ПАЗ был переполнен, все сиденья заняты – я вспомнил, что местные для того, чтобы занять места, садятся в автобус еще в нижних селах и катаются вверх бесплатно, из-за чего изредка возникают ссоры с водителем. Молча протиснулся вглубь. Потоптавшись, сел на мокрый резиновый полик в проходе и заснул, прислонившись к чьим-то коленям.
Во Владикавказе светило солнце. На автовокзале я прошел в здание; в глазах рябило от стекол, машин, людей. Спустился в мрачный просторный туалет, там долго умывался, тер руки. Звуки гулко расходились и сходились меж скользких на вид стен. Наконец поднялся на второй этаж и в кафетерии взял чай. Чай был недостаточно горячим и очень сладким. Он приятно протекал под горлом, затекал в желудок.
Я допил чай и теперь не знал, как мне жить дальше. Я смотрел на официантку, на пассажиров за столиками, с дорожными сумками у ног – я понимал, что я не с ними в этой жизни. Мне было хорошо знакомо чувство отчуждения, что обязательно возникает, когда возвращаешься домой из поездки. Подобное каждый раз бывает после пребывания в горах. После гор – любой город, где бы ты ни оказался, видится неловким: слишком много людей, автомобили на улицах ездят слишком медленно, пятиэтажки, девятиэтажки – низкие и неухоженные, чего раньше не замечал. Я ожидал это знакомое чувство несоответствия, но тут было совсем другое… Мне было как-то спокойно и до странности aegbjsqmn. «Я – теперь – другой». В этом все дело. И в этом никем не произнесенном – слышалось холодное торжество и животный страх, пока еще отдаленный и едва сосущий душу. И одновременно, в тот же момент, я не был ни тем, ни другим – т.е., ни торжеством, ни страхом. Мне было смешно. Представлялось, что после всего того, что висло теперь за моими плечами (рожица делала ироничное и глумливое выражение) – я не могу прийти домой. Мои руки, мое саднящее лицо, куртка, проступившая солью, многократно вымокшая и просохшая на мне, мои героические отсыревшие ботинки – все говорит о двух десятках километрах по колено в снегу. Еще они говорят о Чере, о машине, брошенной в горах…

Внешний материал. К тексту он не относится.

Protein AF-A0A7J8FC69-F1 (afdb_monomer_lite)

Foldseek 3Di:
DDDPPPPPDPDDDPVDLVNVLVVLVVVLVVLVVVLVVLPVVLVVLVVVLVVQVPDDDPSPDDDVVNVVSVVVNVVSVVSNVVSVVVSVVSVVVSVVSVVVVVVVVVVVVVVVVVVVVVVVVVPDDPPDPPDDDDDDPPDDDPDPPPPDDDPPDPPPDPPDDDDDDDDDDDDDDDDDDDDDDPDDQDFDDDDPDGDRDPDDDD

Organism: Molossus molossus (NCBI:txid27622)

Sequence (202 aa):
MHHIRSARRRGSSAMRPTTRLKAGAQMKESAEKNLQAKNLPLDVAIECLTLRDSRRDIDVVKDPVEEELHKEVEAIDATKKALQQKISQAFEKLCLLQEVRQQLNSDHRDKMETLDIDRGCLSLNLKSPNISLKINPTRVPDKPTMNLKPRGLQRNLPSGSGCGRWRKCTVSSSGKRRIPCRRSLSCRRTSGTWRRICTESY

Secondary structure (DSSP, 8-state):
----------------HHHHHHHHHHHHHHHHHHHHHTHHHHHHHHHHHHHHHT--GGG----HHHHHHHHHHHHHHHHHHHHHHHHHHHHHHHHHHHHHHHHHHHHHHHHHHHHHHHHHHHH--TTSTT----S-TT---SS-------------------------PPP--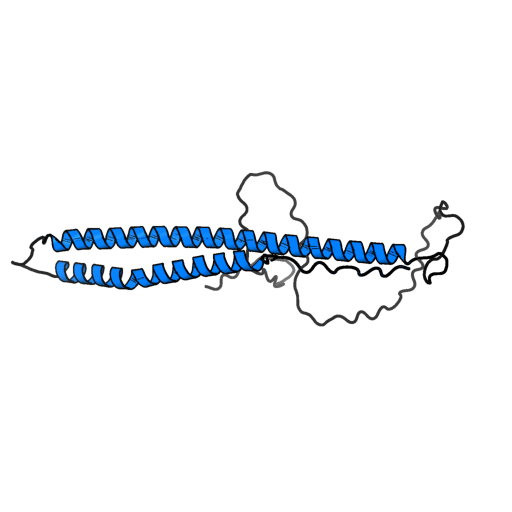---PPP---S-------TTS---------

Structure (mmCIF, N/CA/C/O backbone):
data_AF-A0A7J8FC69-F1
#
_entry.id   AF-A0A7J8FC69-F1
#
loop_
_atom_site.group_PDB
_atom_site.id
_atom_site.type_symbol
_atom_site.label_atom_id
_atom_site.label_alt_id
_atom_site.label_comp_id
_atom_site.label_asym_id
_atom_site.label_entity_id
_atom_site.label_seq_id
_atom_site.pdbx_PDB_ins_code
_atom_site.Cartn_x
_atom_site.Cartn_y
_atom_site.Cartn_z
_atom_site.occupancy
_atom_site.B_iso_or_equiv
_atom_site.auth_seq_id
_atom_site.auth_comp_id
_atom_site.auth_asym_id
_atom_site.auth_atom_id
_atom_site.pdbx_PDB_model_num
ATOM 1 N N . MET A 1 1 ? 10.308 39.105 -46.526 1.00 40.44 1 MET A N 1
ATOM 2 C CA . MET A 1 1 ? 9.694 37.759 -46.634 1.00 40.44 1 MET A CA 1
ATOM 3 C C . MET A 1 1 ? 10.745 36.752 -46.166 1.00 40.44 1 MET A C 1
ATOM 5 O O . MET A 1 1 ? 11.813 36.779 -46.742 1.00 40.44 1 MET A O 1
ATOM 9 N N . HIS A 1 2 ? 10.660 35.940 -45.111 1.00 41.66 2 HIS A N 1
ATOM 10 C CA . HIS A 1 2 ? 9.588 35.449 -44.247 1.00 41.66 2 HIS A CA 1
ATOM 11 C C . HIS A 1 2 ? 10.100 35.360 -42.795 1.00 41.66 2 HIS A C 1
ATOM 13 O O . HIS A 1 2 ? 11.166 34.807 -42.538 1.00 41.66 2 HIS A O 1
ATOM 19 N N . HIS A 1 3 ? 9.308 35.853 -41.841 1.00 45.75 3 HIS A N 1
ATOM 20 C CA . HIS A 1 3 ? 9.455 35.532 -40.424 1.00 45.75 3 HIS A CA 1
ATOM 21 C C . HIS A 1 3 ? 8.975 34.097 -40.180 1.00 45.75 3 HIS A C 1
ATOM 23 O O . HIS A 1 3 ? 7.775 33.838 -40.242 1.00 45.75 3 HIS A O 1
ATOM 29 N N . ILE A 1 4 ? 9.873 33.181 -39.821 1.00 56.91 4 ILE A N 1
ATOM 30 C CA . ILE A 1 4 ? 9.474 31.916 -39.194 1.00 56.91 4 ILE A CA 1
ATOM 31 C C . ILE A 1 4 ? 9.491 32.141 -37.682 1.00 56.91 4 ILE A C 1
ATOM 33 O O . ILE A 1 4 ? 10.480 31.905 -36.990 1.00 56.91 4 ILE A O 1
ATOM 37 N N . ARG A 1 5 ? 8.370 32.648 -37.155 1.00 49.91 5 ARG A N 1
ATOM 38 C CA . ARG A 1 5 ? 8.049 32.518 -35.730 1.00 49.91 5 ARG A CA 1
ATOM 39 C C . ARG A 1 5 ? 7.792 31.036 -35.467 1.00 49.91 5 ARG A C 1
ATOM 41 O O . ARG A 1 5 ? 6.669 30.564 -35.614 1.00 49.91 5 ARG A O 1
ATOM 48 N N . SER A 1 6 ? 8.825 30.302 -35.067 1.00 47.47 6 SER A N 1
ATOM 49 C CA . SER A 1 6 ? 8.649 28.971 -34.492 1.00 47.47 6 SER A CA 1
ATOM 50 C C . SER A 1 6 ? 7.930 29.123 -33.158 1.00 47.47 6 SER A C 1
ATOM 52 O O . SER A 1 6 ? 8.530 29.401 -32.119 1.00 47.47 6 SER A O 1
ATOM 54 N N . ALA A 1 7 ? 6.608 28.984 -33.213 1.00 47.94 7 ALA A N 1
ATOM 55 C CA . ALA A 1 7 ? 5.737 28.867 -32.065 1.00 47.94 7 ALA A CA 1
ATOM 56 C C . ALA A 1 7 ? 6.211 27.684 -31.209 1.00 47.94 7 ALA A C 1
ATOM 58 O O . ALA A 1 7 ? 5.885 26.524 -31.468 1.00 47.94 7 ALA A O 1
ATOM 59 N N . ARG A 1 8 ? 6.998 27.973 -30.168 1.00 55.84 8 ARG A N 1
ATOM 60 C CA . ARG A 1 8 ? 7.216 27.049 -29.057 1.00 55.84 8 ARG A CA 1
ATOM 61 C C . ARG A 1 8 ? 5.843 26.847 -28.423 1.00 55.84 8 ARG A C 1
ATOM 63 O O . ARG A 1 8 ? 5.393 27.702 -27.662 1.00 55.84 8 ARG A O 1
ATOM 70 N N . ARG A 1 9 ? 5.159 25.765 -28.814 1.00 55.59 9 ARG A N 1
ATOM 71 C CA . ARG A 1 9 ? 3.874 25.335 -28.256 1.00 55.59 9 ARG A CA 1
ATOM 72 C C . ARG A 1 9 ? 4.022 25.281 -26.735 1.00 55.59 9 ARG A C 1
ATOM 74 O O . ARG A 1 9 ? 4.600 24.352 -26.182 1.00 55.59 9 ARG A O 1
ATOM 81 N N . ARG A 1 10 ? 3.561 26.338 -26.070 1.00 59.72 10 ARG A N 1
ATOM 82 C CA . ARG A 1 10 ? 3.204 26.323 -24.657 1.00 59.72 10 ARG A CA 1
ATOM 83 C C . ARG A 1 10 ? 1.791 25.753 -24.611 1.00 59.72 10 ARG A C 1
ATOM 85 O O . ARG A 1 10 ? 0.886 26.339 -25.190 1.00 59.72 10 ARG A O 1
ATOM 92 N N . GLY A 1 11 ? 1.647 24.594 -23.985 1.00 43.25 11 GLY A N 1
ATOM 93 C CA . GLY A 1 11 ? 0.393 23.851 -23.840 1.00 43.25 11 GLY A CA 1
ATOM 94 C C . GLY A 1 11 ? 0.705 22.357 -23.909 1.00 43.25 11 GLY A C 1
ATOM 95 O O . GLY A 1 11 ? 1.395 21.926 -24.822 1.00 43.25 11 GLY A O 1
ATOM 96 N N . SER A 1 12 ? 0.334 21.497 -22.975 1.00 43.38 12 SER A N 1
ATOM 97 C CA . SER A 1 12 ? -0.547 21.605 -21.820 1.00 43.38 12 SER A CA 1
ATOM 98 C C . SER A 1 12 ? -0.129 20.507 -20.849 1.00 43.38 12 SER A C 1
ATOM 100 O O . SER A 1 12 ? 0.251 19.427 -21.289 1.00 43.38 12 SER A O 1
ATOM 102 N N . SER A 1 13 ? -0.213 20.781 -19.547 1.00 41.53 13 SER A N 1
ATOM 103 C CA . SER A 1 13 ? -0.458 19.785 -18.494 1.00 41.53 13 SER A CA 1
ATOM 104 C C . SER A 1 13 ? 0.166 18.394 -18.711 1.00 41.53 13 SER A C 1
ATOM 106 O O . SER A 1 13 ? -0.524 17.377 -18.755 1.00 41.53 13 SER A O 1
ATOM 108 N N . ALA A 1 14 ? 1.494 18.315 -18.833 1.00 47.09 14 ALA A N 1
ATOM 109 C CA . ALA A 1 14 ? 2.171 17.047 -18.611 1.00 47.09 14 ALA A CA 1
ATOM 110 C C . ALA A 1 14 ? 2.069 16.767 -17.110 1.00 47.09 14 ALA A C 1
ATOM 112 O O . ALA A 1 14 ? 2.935 17.176 -16.331 1.00 47.09 14 ALA A O 1
ATOM 113 N N . MET A 1 15 ? 0.968 16.136 -16.699 1.00 46.81 15 MET A N 1
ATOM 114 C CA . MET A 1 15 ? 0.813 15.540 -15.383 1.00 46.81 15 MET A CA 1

Во внутреннем кармане, за узкой змейкой, у меня лежат две пачки стодолларовых купюр. И это правда (глумливая рожица исчезает). И каждый мой жест, шаг, взгляд – они выдают меня. И это тоже правда.
Я пошел в общагу к Мариам. По дороге купил в ларьке бутылку водки, и теперь – бутылка покорно и напоказ бултыхается в просторном кармане куртки.
Проходя мимо общежития ГМИ, каждый раз вспоминаю историю, как один мужик (представляется, что лет тридцати пяти – сорока), напившись, полез по водосточной трубе к своей избраннице, труба сдвинулась с опор и сложилась под ним так, что тот с высоты третьего этажа разом оказался задницей на асфальте. Мне живо представляется выражение его лица, и как он сидит, расставив ноги, и все еще держится за кусок трубы… Не знаю, было ли такое на самом деле. Не могу даже вспомнить, кто мне эту историю рассказал, но каждый раз, когда я прохожу мимо окон Мариам, усмехаюсь.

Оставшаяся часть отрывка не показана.